Pupil size metrics and dwell time were computed per sampling event using the following procedure. First, a sampling event was defined whenever participants looked at the left half of the display until the model was presented (see Figure 1). Second, dwell time was calculated as the time until gaze position shifted (back) toward the right side of the display for at least 100 ms. Third, because behavioral data concerning item placements per sampling event (and thus intermittent placement accuracy) were unavailable in the current data, we used build duration as a proxy for encoding depth. For the current analysis, build duration was calculated by determining the time participants remained on the right side of the screen after dwell time ended. Build durations ended whenever gaze position shifted (back) toward the left side of the display for 100 ms consecutively or if the trial ended after building (i.e., whenever the sixth item was placed). In total, valid dwell times and build durations could be calculated for 2778 sample events. Importantly, the number of correctly placed items in the response grid for a given sampling event strongly correlated with build duration, as we verified with open data from Sahakian et al. (2023) (ρ = 0.89, p < 0.001; see Supplementary Materials for more details). It should be noted that, whenever incorrect placements are also considered, build duration is associated with incorrect placements and not with correct placements. This means that build duration is not a valid measure of encoding depth in every single situation.
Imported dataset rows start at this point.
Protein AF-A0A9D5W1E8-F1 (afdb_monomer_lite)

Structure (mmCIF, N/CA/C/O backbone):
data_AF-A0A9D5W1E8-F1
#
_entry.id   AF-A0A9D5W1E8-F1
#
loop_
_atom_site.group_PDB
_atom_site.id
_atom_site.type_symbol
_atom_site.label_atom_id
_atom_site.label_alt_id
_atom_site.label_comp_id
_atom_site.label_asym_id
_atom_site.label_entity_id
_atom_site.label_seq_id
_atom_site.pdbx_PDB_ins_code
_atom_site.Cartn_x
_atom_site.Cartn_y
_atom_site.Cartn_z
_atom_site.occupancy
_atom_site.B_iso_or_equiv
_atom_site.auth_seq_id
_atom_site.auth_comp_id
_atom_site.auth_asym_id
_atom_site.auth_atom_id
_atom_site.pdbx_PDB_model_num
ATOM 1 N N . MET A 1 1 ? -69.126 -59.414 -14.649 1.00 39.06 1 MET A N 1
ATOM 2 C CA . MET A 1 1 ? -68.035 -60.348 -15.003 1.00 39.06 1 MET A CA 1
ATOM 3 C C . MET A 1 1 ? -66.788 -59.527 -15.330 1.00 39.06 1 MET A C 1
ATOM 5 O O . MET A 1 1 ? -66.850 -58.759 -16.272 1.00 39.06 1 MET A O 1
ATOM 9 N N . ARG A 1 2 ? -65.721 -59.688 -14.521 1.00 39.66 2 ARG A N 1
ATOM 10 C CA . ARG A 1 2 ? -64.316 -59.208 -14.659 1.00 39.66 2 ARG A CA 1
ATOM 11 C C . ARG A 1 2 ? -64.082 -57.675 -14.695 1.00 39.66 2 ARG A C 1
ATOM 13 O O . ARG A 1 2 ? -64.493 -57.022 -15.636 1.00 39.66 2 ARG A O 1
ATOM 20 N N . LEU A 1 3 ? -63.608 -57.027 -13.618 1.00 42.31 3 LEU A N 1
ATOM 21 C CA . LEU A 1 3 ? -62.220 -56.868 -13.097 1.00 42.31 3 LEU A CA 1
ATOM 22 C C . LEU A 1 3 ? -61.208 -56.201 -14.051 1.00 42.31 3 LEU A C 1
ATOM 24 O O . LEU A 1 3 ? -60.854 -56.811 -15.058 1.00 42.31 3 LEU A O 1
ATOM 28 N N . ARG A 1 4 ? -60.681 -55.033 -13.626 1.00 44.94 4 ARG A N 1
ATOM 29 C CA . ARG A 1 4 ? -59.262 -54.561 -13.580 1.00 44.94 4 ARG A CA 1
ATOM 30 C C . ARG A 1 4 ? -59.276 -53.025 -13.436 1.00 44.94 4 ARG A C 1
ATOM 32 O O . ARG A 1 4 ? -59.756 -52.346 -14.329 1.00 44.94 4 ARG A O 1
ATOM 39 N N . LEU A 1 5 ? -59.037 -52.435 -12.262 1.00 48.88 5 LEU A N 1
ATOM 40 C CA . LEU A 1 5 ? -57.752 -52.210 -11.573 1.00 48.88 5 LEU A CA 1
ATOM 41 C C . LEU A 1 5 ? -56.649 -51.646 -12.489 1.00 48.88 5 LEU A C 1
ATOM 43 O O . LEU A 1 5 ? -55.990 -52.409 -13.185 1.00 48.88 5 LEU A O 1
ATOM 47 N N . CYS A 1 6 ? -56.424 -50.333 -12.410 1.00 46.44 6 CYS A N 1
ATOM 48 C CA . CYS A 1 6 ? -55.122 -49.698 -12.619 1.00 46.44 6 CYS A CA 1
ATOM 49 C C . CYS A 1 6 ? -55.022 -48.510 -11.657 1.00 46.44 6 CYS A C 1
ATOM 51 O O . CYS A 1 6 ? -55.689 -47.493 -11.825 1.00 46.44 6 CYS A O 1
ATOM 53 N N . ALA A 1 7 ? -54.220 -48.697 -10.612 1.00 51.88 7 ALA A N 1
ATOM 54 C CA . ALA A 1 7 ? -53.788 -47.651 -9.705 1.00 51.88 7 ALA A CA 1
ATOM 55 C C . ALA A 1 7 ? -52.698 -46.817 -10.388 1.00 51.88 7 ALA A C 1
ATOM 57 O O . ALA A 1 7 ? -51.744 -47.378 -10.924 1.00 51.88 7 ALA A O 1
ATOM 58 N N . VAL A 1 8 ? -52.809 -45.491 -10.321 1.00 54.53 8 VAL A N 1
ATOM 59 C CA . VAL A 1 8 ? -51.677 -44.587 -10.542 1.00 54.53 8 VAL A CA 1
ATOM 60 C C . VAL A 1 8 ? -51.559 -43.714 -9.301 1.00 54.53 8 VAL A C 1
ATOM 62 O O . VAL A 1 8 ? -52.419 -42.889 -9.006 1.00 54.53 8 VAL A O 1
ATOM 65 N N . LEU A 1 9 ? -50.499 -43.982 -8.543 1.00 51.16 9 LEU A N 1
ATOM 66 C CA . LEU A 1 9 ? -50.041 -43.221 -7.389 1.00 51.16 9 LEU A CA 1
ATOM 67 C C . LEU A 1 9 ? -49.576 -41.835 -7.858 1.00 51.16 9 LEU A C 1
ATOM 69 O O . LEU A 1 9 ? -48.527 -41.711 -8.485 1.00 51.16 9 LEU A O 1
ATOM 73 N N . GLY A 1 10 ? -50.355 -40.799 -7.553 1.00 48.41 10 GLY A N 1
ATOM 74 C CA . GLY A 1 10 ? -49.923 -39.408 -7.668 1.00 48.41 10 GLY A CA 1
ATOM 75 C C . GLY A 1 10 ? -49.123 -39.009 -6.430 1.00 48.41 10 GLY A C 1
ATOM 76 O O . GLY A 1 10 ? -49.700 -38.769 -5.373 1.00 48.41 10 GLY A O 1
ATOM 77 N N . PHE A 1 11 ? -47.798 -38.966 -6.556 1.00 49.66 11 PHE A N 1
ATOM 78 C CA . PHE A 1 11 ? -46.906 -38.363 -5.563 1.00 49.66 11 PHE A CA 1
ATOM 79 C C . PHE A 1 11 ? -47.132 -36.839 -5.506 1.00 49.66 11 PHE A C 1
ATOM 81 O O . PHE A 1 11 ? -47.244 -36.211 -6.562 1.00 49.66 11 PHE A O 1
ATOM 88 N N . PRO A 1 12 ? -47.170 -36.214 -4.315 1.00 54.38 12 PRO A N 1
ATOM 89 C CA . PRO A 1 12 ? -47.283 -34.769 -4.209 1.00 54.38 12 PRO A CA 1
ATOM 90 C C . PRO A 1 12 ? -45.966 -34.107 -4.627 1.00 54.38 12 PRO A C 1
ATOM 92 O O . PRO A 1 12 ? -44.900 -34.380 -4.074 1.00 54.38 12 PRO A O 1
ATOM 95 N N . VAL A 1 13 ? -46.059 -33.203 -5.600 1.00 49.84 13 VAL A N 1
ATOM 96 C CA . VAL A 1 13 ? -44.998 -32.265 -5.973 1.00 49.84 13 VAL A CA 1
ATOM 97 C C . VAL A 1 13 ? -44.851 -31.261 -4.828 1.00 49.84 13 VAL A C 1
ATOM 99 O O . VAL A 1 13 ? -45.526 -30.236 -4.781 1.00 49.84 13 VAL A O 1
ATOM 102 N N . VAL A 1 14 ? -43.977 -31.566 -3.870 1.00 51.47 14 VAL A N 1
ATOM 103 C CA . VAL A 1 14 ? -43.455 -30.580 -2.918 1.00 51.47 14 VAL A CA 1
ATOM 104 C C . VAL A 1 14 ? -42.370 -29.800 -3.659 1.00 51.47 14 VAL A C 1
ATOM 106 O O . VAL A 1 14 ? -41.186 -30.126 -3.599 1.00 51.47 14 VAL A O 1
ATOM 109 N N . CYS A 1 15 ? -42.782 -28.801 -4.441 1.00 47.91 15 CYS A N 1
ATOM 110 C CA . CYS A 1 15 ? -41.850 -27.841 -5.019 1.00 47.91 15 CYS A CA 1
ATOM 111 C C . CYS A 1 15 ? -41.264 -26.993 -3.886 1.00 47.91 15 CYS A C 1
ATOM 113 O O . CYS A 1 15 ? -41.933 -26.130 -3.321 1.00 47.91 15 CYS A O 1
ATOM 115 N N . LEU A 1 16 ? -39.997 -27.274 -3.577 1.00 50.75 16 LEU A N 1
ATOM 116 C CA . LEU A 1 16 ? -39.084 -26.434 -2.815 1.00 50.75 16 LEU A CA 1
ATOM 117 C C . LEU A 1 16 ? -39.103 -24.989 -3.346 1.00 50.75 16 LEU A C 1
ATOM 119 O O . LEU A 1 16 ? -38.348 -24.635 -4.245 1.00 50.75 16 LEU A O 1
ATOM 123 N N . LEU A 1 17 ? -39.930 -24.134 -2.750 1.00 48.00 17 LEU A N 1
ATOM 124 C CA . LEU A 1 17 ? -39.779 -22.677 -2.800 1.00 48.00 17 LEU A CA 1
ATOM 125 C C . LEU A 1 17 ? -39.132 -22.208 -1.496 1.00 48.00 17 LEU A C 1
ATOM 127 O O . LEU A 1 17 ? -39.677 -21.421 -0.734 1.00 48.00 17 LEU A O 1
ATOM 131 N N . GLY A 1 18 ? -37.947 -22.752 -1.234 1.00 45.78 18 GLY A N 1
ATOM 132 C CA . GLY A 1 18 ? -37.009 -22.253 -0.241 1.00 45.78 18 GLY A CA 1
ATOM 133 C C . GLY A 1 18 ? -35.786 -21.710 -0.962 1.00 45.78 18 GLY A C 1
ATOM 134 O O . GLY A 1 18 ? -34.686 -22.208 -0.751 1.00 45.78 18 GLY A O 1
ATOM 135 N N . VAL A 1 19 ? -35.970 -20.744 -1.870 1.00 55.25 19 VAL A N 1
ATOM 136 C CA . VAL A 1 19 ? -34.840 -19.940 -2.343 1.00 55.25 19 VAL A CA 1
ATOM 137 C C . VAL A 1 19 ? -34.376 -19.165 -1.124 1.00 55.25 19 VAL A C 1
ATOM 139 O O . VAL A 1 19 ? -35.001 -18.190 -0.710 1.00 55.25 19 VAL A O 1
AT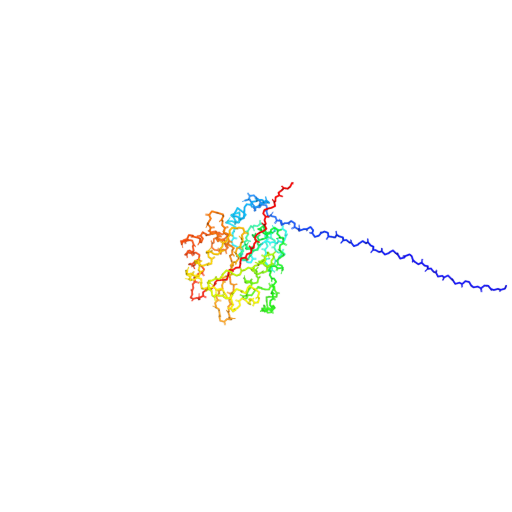OM 142 N N . ALA A 1 20 ? -33.323 -19.681 -0.499 1.00 49.00 20 ALA A N 1
ATOM 143 C CA . ALA A 1 20 ? -32.591 -19.001 0.536 1.00 49.00 20 ALA A CA 1
ATOM 144 C C . ALA A 1 20 ? -32.199 -17.632 -0.020 1.00 49.00 20 ALA A C 1
ATOM 146 O O . ALA A 1 20 ? -31.260 -17.504 -0.805 1.00 49.00 20 ALA A O 1
ATOM 147 N N . ALA A 1 21 ? -32.919 -16.597 0.405 1.00 43.88 21 ALA A N 1
ATOM 148 C CA . ALA A 1 21 ? -32.374 -15.262 0.483 1.00 43.88 21 ALA A CA 1
ATOM 149 C C . ALA A 1 21 ? -31.255 -15.326 1.530 1.00 43.88 21 ALA A C 1
ATOM 151 O O . ALA A 1 21 ? -31.414 -14.894 2.671 1.00 43.88 21 ALA A O 1
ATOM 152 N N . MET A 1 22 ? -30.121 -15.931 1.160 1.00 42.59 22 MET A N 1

Nevertheless, the correlation between correct placements and build duration supports the notion that longer build durations were strongly associated with encoding more visual information in the current data, in which no incorrect placements occurred. 
For every sampling event we also determined baseline pupil size and the amplitude of the pupil orienting response. Baseline pupil size was calculated by using the median pupil size 100 ms before model onset (–100 to 0 ms) (Figure 2A). Before calculating orienting amplitudes, pupil size data were subtractively baseline corrected using baseline pupil sizes. Subsequently, orienting response amplitudes were calculated by calculating the median pupil size between 500 and 1000 ms after model onset. To ensure that our pupil size estimates were not affected by gaze angle errors, only sampling events during which participants looked at the model grid (up to 2° deviation from the grid) for at least 1000 ms after model onset were considered (57.34% of sample events included; M = 66.38, SD = 22.35 samples events per participant); this is also why the short condition was omitted from the current analyses. Note that, due to relatively short periods without eye movements in the data, it was not feasible to analyze an effort-related pupil dilation response because this response takes 2 to 3 seconds to occur (Beatty, 1982; Strauch et al., 2022). 
Figure 2.
 
Overview of differences between the two delay conditions (medium = 1500 ms; long = 3000 ms). (A–C) Boxplots showing the differences in dwell time, build duration, and baseline pupil size between conditions collapsed across both experiments. Black dots represent mean values per participant. Lines are drawn to visualize within-subject differences. (D) Pupillary responses between the two conditions collapsed across experiments. The light gray shadings indicate where pupil response components were selected. In the first shading, the median pupil size was computed as a measure of baseline pupil size. The median pupil size in the second shading was used to calculate the amplitude of the orienting constriction response. *p < 0.05, **p < 0.01, ***p < 0.001.
Figure 2.
 
Overview of differences between the two delay conditions (medium = 1500 ms; long = 3000 ms). (A–C) Boxplots showing the differences in dwell time, build duration, and baseline pupil size between conditions collapsed across both experiments. Black dots represent mean values per participant. Lines are drawn to visualize within-subject differences. (D) Pupillary responses between the two conditions collapsed across experiments. The light gray shadings indicate where pupil response components were selected. In the first shading, the median pupil size was computed as a measure of baseline pupil size. The median pupil size in the second shading was used to calculate the amplitude of the orienting constriction response. *p < 0.05, **p < 0.01, ***p < 0.001.
Data analysis
For statistical analyses, linear mixed-effects (LME) models were used with a significance threshold of t > 1.96, corresponding to α = 0.05. Models were selected using recommendations from Barr (2013), methodological grounds, and Akaike information criterion (AIC)-based selection. We modeled the random slopes for the variable delay condition in every LME model to limit type 1 errors (Barr, 2013). 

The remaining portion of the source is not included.